9. A batch blend to produce a glass composition useful for forming glass fibers of high heat resistance, comprising:

SiO2 in an amount of about 55.25 weight percent,

Al2O3 in an amount of about 18.25 weight percent,

Na2O in an amount of about 2.30 weight percent,

K2O in an amount of about 1.80 weight percent,

CaO in an amount of about 8.38 weight percent,

MgO in an amount of about 3.97 weight percent,

Fe2O3/FeO in an amount of about 8.50 weight percent,

TiO2 in an amount of about 1.09 weight percent,

Zr2O in an amount of about 0.31 weight percent,

P2O5 in an amount of about 0.20 weight percent, and

MnO in an amount of about 0.18 weight percent.

10. A batch blend to produce a glass composition useful for forming glass fibers of high heat resistance, comprising:

SiO2 in an amount of about 67.55 weight percent,

Al2O3 in an amount of about 9.76 weight percent,

Na2O in an amount of about 1.96 weight percent,

K2O in an amount of about 0.67 weight percent,

CaO in an amount of about 6.74 weight percent,

MgO in an amount of about 3.30 weight percent,

Fe2O3/FeO in an amount of about 8.32 weight percent,

TiO2 in an amount of about 1.28 weight percent,

Zr2O in an amount of about 0.01 weight percent,

P2O5 in an amount of about 0.22 weight percent, and

MnO in an amount of about 0.19 weight percent.

11. The batch blend of claim 10, wherein the resulting composition is essentially free of Zr2O.

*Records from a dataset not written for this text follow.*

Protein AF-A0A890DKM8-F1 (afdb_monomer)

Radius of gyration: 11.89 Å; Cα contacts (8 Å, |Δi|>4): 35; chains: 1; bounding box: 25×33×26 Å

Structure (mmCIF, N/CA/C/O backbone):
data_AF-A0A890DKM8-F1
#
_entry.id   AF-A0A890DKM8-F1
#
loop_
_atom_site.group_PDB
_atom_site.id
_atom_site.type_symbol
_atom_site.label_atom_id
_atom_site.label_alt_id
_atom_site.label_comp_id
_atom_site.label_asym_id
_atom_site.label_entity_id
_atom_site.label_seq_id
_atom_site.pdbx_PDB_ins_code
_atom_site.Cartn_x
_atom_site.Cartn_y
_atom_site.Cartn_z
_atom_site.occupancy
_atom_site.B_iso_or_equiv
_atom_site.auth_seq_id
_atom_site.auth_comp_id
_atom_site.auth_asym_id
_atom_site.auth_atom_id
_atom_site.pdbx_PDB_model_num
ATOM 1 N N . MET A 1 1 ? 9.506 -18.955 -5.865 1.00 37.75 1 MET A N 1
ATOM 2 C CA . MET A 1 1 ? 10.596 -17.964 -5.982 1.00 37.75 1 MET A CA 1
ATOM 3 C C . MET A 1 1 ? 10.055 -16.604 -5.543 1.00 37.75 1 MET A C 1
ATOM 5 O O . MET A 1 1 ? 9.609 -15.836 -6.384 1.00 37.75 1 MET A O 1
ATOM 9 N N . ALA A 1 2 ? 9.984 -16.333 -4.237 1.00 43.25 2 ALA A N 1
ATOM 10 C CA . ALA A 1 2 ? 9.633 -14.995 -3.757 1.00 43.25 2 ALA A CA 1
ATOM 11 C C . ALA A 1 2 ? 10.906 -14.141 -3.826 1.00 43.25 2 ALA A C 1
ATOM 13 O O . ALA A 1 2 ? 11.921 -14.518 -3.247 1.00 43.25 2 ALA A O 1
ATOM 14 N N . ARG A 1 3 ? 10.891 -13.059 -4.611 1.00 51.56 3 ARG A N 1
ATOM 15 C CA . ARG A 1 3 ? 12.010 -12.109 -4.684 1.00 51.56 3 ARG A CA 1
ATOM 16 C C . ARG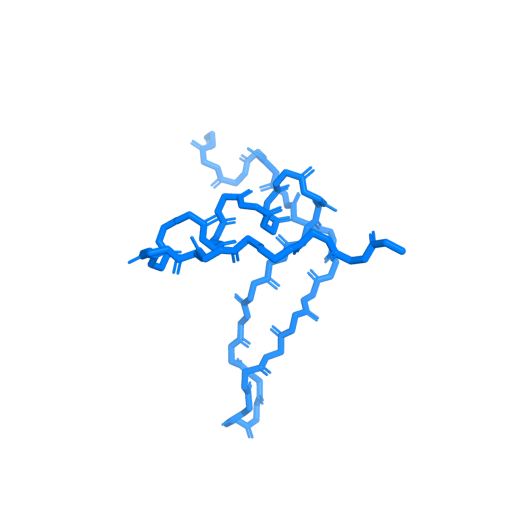 A 1 3 ? 12.218 -11.499 -3.298 1.00 51.56 3 ARG A C 1
ATOM 18 O O . ARG A 1 3 ? 11.313 -10.854 -2.778 1.00 51.56 3 ARG A O 1
ATOM 25 N N . GLU A 1 4 ? 13.408 -11.671 -2.736 1.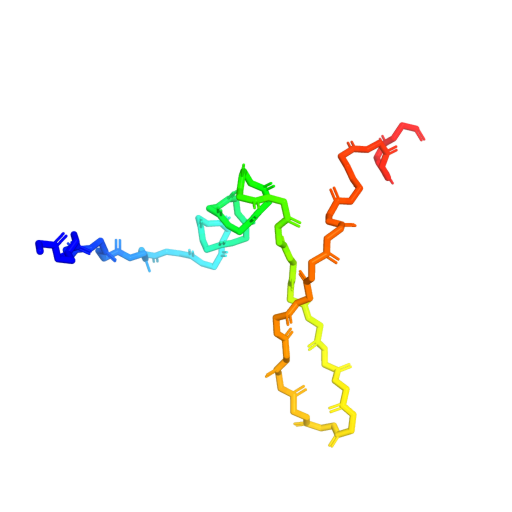00 50.31 4 GLU A N 1
ATOM 26 C CA . GLU A 1 4 ? 13.859 -10.971 -1.532 1.00 50.31 4 GLU A CA 1
ATOM 27 C C . GLU A 1 4 ? 14.177 -9.513 -1.900 1.00 50.31 4 GLU A C 1
ATOM 29 O O . GLU A 1 4 ? 15.313 -9.122 -2.153 1.00 50.31 4 GLU A O 1
ATOM 34 N N . GLY A 1 5 ? 13.121 -8.716 -2.067 1.00 54.50 5 GLY A N 1
ATOM 35 C CA . GLY A 1 5 ? 13.218 -7.288 -2.330 1.00 54.50 5 GLY A CA 1
ATOM 36 C C . GLY A 1 5 ? 13.324 -6.533 -1.015 1.00 54.50 5 GLY A C 1
ATOM 37 O O . GLY A 1 5 ? 12.318 -6.324 -0.340 1.00 54.50 5 GLY A O 1
ATOM 38 N N . ARG A 1 6 ? 14.532 -6.103 -0.645 1.00 56.94 6 ARG A N 1
ATOM 39 C CA . ARG A 1 6 ? 14.721 -5.162 0.461 1.00 56.94 6 ARG A CA 1
ATOM 40 C C . ARG A 1 6 ? 14.155 -3.804 0.037 1.00 56.94 6 ARG A C 1
ATOM 42 O O . ARG A 1 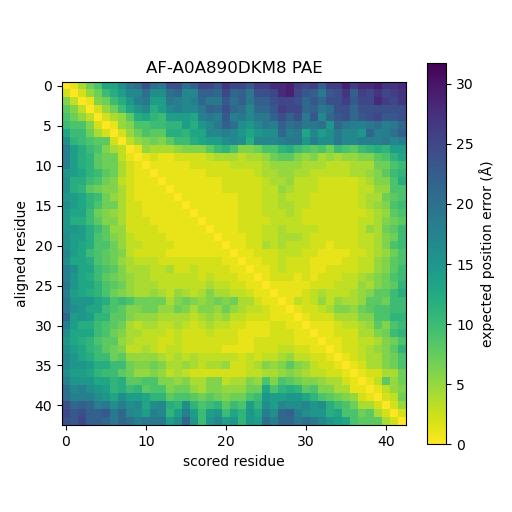6 ? 14.772 -3.076 -0.735 1.00 56.94 6 ARG A O 1
ATOM 49 N N . LEU A 1 7 ? 12.942 -3.484 0.484 1.00 60.22 7 LEU A N 1
ATOM 50 C CA . LEU A 1 7 ? 12.339 -2.167 0.281 1.00 60.22 7 LEU A CA 1
ATOM 51 C C . LEU A 1 7 ? 12.958 -1.201 1.296 1.00 60.22 7 LEU A C 1
ATOM 53 O O . LEU A 1 7 ? 12.530 -1.114 2.440 1.00 60.22 7 LEU A O 1
ATOM 57 N N . GLU A 1 8 ? 14.014 -0.511 0.871 1.00 65.50 8 GLU A N 1
ATOM 58 C CA . GLU A 1 8 ? 14.844 0.359 1.720 1.00 65.50 8 GLU A CA 1
ATOM 59 C C . GLU A 1 8 ? 14.121 1.642 2.182 1.00 65.50 8 GLU A C 1
ATOM 61 O O . GLU A 1 8 ? 14.587 2.309 3.102 1.00 65.50 8 GLU A O 1
ATOM 66 N N . ASN A 1 9 ? 12.993 2.024 1.565 1.00 77.44 9 ASN A N 1
ATOM 67 C CA . ASN A 1 9 ? 12.262 3.234 1.947 1.00 77.44 9 ASN A CA 1
ATOM 68 C C . ASN A 1 9 ? 10.737 3.109 1.765 1.00 77.44 9 ASN A C 1
ATOM 70 O O . ASN A 1 9 ? 10.250 2.399 0.883 1.00 77.44 9 ASN A O 1
ATOM 74 N N . CYS A 1 10 ? 9.973 3.844 2.584 1.00 82.25 10 CYS A N 1
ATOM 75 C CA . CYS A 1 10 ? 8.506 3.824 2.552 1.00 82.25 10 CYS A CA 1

12. A batch blend to produce a glass composition useful for forming glass fibers of high heat resistance, comprising:

SiO2 in an amount of about 70.02 weight percent,

Al2O3 in an amount of about 10.14 weight percent,

Na2O in an amount of about 2.03 weight percent,

K2O in an amount of about 0.01 weight percent,

CaO in an amount of about 6.53 weight percent,

MgO in an amount of about 4.26 weight percent,

Fe2O3/FeO in an amount of about 5.26 weight percent,

TiO2 in an amount of about 1.33 weight percent,

Zr2O in an amount of about 0 weight percent,

P2O5 in an amount of about 0 weight percent, and

MnO in an amount of about 0 weight percent.